Güncel mesele, polisin iç güvenlik harekâtındaki rolünün artırılması. Aslında bu mesele, üç konu ile doğrudan ilgili:
1- Valilerin koordinasyon yetkisinin güçlendirilmesi.
2- Jandarmanın her yönüyle İçişleri Bakanlığı'na bağlanması.
3- Kara Kuvvetleri unsurları ile jandarma ve polisin konuşlanacağı yerlerin yeniden belirlenmesi.

***

Güncel gelişmeler, askerin özel timle ikame edileceği tartışmalarını tetiklese de işin özü bundan farklı. Asıl odaklanılan alan, en yetkili mülki idari amir olan valilerin bölgede alacağı inisiyatifte düğümleniyor.

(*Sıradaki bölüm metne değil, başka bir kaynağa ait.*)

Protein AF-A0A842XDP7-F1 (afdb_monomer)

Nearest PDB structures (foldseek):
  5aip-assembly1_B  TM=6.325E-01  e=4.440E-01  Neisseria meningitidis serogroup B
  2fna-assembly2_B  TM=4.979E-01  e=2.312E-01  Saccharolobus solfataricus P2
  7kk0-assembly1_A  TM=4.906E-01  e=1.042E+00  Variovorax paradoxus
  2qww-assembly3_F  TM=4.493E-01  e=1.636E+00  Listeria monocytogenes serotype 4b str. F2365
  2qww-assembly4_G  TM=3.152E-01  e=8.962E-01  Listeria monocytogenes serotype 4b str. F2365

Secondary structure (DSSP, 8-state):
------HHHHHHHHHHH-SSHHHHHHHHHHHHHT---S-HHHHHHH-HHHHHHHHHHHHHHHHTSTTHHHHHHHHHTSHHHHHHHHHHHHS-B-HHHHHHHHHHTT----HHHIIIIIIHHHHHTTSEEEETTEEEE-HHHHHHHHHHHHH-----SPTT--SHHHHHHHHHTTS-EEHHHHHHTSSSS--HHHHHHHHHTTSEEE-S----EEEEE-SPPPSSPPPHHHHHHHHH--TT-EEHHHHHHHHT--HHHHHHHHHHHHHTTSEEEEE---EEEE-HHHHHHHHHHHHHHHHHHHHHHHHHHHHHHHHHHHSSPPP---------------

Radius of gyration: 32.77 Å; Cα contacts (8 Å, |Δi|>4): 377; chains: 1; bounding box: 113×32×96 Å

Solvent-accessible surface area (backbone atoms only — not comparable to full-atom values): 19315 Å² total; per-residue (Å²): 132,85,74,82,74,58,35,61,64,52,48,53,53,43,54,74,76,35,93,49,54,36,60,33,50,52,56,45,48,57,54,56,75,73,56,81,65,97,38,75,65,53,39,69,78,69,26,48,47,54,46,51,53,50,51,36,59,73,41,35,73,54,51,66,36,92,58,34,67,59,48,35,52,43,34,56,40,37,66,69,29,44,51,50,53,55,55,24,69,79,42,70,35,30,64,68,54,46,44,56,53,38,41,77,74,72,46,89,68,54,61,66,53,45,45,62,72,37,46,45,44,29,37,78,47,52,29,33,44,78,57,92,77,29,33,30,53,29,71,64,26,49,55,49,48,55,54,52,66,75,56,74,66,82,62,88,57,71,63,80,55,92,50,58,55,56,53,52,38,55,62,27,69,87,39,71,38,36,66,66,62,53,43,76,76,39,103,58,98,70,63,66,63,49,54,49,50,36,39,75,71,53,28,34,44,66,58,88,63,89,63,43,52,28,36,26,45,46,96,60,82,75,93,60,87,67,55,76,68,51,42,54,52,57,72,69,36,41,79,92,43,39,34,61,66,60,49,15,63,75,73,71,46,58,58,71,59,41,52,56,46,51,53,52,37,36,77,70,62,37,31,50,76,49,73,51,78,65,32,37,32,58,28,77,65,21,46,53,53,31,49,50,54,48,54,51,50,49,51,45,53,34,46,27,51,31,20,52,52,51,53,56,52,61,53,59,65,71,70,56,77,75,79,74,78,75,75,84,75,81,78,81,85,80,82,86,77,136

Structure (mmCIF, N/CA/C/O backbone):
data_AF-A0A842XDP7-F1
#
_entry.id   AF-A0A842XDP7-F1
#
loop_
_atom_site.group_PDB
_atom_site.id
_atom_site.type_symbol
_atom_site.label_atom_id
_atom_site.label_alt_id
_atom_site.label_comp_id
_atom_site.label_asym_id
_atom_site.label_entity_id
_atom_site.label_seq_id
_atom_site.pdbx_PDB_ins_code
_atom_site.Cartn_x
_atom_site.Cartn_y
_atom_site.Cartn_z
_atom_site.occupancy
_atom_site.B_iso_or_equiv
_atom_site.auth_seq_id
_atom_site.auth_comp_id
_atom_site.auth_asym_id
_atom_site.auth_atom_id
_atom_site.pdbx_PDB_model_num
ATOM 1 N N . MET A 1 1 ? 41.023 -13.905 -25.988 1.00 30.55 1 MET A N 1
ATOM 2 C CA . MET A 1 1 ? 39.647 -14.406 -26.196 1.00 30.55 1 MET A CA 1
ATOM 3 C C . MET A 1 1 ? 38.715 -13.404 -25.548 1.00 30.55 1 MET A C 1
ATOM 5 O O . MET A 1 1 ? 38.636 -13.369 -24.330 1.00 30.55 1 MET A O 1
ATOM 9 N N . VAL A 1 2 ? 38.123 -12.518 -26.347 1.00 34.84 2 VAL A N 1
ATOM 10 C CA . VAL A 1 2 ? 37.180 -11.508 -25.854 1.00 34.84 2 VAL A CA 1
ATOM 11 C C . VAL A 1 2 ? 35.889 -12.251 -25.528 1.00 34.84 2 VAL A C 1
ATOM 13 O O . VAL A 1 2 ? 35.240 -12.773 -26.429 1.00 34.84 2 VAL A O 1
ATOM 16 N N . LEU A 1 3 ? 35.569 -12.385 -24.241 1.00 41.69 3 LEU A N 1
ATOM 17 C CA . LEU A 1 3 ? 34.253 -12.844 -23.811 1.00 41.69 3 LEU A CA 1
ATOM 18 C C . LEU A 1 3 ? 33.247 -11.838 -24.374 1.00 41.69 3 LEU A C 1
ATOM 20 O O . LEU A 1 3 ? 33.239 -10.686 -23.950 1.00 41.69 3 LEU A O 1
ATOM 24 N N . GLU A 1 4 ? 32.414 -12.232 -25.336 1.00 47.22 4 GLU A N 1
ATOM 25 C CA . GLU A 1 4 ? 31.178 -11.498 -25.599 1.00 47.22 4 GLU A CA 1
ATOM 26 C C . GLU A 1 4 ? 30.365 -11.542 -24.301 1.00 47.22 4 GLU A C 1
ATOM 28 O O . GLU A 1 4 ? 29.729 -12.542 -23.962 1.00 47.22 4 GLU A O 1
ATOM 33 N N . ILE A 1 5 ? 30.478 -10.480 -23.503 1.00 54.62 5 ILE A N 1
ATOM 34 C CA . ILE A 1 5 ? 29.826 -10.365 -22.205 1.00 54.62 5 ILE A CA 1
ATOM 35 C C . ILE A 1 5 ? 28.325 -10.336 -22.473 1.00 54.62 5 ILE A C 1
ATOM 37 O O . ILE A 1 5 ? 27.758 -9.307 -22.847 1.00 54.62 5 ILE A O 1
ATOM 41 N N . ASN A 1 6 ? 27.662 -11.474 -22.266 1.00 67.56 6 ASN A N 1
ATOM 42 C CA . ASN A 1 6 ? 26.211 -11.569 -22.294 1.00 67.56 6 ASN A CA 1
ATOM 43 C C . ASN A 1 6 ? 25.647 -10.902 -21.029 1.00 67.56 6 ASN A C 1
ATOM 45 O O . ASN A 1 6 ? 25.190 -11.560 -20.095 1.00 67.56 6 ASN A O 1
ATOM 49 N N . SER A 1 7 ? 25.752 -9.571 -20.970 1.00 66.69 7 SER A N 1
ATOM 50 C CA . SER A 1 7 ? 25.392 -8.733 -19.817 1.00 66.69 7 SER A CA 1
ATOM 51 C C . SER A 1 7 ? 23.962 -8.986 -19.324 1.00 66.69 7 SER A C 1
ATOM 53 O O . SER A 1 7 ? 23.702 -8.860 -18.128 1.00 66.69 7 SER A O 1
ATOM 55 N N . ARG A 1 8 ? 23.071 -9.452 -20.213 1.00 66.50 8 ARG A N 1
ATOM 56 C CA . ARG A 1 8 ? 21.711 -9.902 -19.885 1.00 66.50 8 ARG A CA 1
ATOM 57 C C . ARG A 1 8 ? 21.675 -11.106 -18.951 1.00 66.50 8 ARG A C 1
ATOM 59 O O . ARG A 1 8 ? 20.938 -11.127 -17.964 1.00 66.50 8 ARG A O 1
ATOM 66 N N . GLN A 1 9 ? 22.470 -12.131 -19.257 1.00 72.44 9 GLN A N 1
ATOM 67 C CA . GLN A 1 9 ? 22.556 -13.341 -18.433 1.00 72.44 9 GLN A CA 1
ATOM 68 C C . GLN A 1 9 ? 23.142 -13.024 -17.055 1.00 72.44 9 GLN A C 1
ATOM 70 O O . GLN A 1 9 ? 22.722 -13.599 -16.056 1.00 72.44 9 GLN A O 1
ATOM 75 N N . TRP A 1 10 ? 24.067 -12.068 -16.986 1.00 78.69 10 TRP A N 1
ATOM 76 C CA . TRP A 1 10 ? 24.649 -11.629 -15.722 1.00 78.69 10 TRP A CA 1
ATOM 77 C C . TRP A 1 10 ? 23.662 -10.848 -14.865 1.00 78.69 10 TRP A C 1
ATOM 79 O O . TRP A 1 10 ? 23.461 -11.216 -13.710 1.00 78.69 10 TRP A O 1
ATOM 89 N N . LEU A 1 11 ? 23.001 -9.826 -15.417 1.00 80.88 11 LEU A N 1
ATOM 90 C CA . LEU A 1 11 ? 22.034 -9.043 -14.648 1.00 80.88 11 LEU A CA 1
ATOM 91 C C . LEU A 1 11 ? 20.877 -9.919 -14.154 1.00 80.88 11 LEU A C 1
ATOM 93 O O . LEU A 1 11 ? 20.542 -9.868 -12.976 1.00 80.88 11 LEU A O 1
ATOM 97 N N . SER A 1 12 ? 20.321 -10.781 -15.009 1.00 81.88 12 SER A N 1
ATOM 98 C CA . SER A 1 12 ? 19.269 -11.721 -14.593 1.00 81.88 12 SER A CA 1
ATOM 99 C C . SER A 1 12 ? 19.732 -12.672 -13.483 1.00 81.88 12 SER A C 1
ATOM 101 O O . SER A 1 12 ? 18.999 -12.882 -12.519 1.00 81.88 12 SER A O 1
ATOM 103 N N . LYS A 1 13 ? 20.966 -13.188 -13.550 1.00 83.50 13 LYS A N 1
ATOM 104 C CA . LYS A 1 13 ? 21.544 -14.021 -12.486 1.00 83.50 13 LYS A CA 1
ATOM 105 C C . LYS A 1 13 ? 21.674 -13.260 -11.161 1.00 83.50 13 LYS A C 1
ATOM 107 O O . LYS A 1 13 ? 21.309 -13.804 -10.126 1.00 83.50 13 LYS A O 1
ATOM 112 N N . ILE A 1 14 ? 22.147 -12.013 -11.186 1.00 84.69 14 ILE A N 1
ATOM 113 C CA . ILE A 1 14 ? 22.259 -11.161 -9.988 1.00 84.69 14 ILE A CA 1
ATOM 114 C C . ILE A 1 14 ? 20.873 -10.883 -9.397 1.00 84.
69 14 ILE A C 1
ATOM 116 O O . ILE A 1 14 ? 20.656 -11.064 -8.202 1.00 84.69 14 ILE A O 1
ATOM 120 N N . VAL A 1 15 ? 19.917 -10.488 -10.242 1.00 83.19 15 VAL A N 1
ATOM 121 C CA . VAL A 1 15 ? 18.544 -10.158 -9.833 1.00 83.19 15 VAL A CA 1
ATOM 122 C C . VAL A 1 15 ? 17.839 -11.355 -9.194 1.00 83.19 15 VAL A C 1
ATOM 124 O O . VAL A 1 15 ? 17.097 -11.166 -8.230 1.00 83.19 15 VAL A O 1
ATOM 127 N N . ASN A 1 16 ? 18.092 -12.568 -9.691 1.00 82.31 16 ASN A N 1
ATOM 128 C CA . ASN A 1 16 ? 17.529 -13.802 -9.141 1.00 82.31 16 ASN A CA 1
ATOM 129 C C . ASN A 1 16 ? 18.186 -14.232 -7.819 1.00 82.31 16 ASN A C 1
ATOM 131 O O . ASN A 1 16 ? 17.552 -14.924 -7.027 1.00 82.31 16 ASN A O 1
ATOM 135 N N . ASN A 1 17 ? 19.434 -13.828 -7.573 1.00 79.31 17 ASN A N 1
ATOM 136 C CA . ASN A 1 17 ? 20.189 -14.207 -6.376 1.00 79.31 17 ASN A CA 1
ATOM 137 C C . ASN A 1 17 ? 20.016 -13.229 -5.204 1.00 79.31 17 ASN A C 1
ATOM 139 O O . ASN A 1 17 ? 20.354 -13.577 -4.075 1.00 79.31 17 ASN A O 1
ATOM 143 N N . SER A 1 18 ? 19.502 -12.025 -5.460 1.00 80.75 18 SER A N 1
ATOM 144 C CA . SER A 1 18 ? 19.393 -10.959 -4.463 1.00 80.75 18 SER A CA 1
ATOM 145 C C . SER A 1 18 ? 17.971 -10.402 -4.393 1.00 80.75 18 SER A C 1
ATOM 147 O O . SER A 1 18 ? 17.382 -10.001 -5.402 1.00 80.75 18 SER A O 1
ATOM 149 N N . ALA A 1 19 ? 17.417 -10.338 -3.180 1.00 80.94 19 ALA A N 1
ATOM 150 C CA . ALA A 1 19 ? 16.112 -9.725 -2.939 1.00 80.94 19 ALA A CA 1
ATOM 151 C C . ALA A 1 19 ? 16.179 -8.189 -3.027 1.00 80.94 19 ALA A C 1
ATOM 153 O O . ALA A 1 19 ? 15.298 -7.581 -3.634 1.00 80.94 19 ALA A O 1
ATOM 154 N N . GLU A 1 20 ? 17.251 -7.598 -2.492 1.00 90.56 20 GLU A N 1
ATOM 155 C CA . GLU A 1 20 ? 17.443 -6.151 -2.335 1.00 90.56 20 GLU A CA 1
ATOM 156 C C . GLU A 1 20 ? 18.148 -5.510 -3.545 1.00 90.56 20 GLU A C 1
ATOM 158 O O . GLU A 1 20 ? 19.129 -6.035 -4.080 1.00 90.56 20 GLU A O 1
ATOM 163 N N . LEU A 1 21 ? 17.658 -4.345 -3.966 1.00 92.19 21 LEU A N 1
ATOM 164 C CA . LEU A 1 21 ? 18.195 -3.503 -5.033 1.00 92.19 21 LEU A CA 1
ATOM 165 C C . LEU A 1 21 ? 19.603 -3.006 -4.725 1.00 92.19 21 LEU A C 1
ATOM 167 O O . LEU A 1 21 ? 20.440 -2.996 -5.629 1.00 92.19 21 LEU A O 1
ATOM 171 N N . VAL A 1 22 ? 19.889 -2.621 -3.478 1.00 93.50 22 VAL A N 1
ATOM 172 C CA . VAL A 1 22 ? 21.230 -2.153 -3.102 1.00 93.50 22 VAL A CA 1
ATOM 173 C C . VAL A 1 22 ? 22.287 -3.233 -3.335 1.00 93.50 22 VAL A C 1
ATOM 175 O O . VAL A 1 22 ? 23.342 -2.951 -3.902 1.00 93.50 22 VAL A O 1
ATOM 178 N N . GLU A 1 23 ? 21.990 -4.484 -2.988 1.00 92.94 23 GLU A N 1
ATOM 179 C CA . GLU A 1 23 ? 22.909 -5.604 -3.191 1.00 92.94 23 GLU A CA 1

Bu, hem güvenlik hem de insan hakları bağlamında yenilenen görev tanımı demek.
Nitekim Silvan saldırısı hakkında önceki gün Genelkurmay'dan yapılan yazılı açıklamanın hassas vurgularından biri de valilerle bağlantılıydı. Karargâhın, arazide arama tarama faaliyetinde bulunan askeri birliğin, valiliğin istemi üzerine harekete geçtiğini vurgulaması manidardı. Operasyondaki birliğin sevk ve idaresinde yaşanan problemlere de değinen o açıklama aynı zamanda dönüm noktası özelliği de taşıyordu. Şimdiye kadar, ölümle sonuçlanan her olayın mutlaka soruşturulduğunu söylemekle yetinen Türk Silahlı Kuvvetleri'nin, ilk kez bu olayda kuşku noktalarını tek tek sıralayıp, yargıya intikal ettirdiğini duyurması önemliydi. Kuşkusuz, terör eyleminin ardından başlatılan sivil soruşturma da askeri cenahı kendi içinde daha hızlı sonuç almaya zorladı. İçişleri Bakanlığı müfettişlerinin sahadaki tespitlerinin kamuoyu ile paylaşılması yerine askerin Silvan olayını öncesi ve sonrası ile izah etmesi daha doğru oldu. Kabul edelim ki zorlu bir mücadele yürütülürken TSK'nın moralinin bozulması ülkeye yarar sağlamaz. Lakin yıllardır süren mücadeleye rağmen hâlâ tekrarlanan hatalar varsa bunların göz ardı edilmesi de beklenemez.
***

Halihazırda TSK komuta kademesi, sancılı geçmesi beklenen Yüksek Askeri Şûra'ya kilitlenmiş görünüyor. Tutuklu komutanların ne terfisi mümkün ne de emekliliği. Hatta bu komutanlar, eşdeğer rütbedeki silah arkadaşlarının gelebileceği en üst rütbeye kadar geçecek süre boyunca mevcut statüde bile kalabilirler. Hiyerarşinin kurgulanması bu yüzden özellik arz ediyor. Genelkurmay Başkanlığı'na 2017'den sonra gelebilecek komutanın kaderinin de bu Şûra'da tayin edilmesi bekleniyor. Ağustos başında verilecek hayati kararlar dizisi ise gerek TSK'nın bünyesel değişimi, gerekse Kürt sorununun çözümünde sergilenecek devlet tavrı bakımından özel anlam ifade ediyor.
***

Son olarak, statü peşindeki Kürt aktörlerin yol haritasına değinecek olursak... Muhtemelen BDP'li vekiller, Meclis 1 Ekim'de yeni yasama dönemi çalışmalarına başladığında bir şekilde Ankara'ya gelecek. Anayasa hazırlıklarına müdahil olunmadan Kürt sorununda mesafe alınamayacağı gerçeği, onları da önüne katıp sürükleyecek. Bu arada Hükümet, Sivil Anayasa'ya destek sağlamak ve Milli Birlik Projesi'ni tazelemek üzere, etkili ve bilinçli kesimlerle dar kapsamlı Dolmabahçe Toplantıları'na ağırlık verecek.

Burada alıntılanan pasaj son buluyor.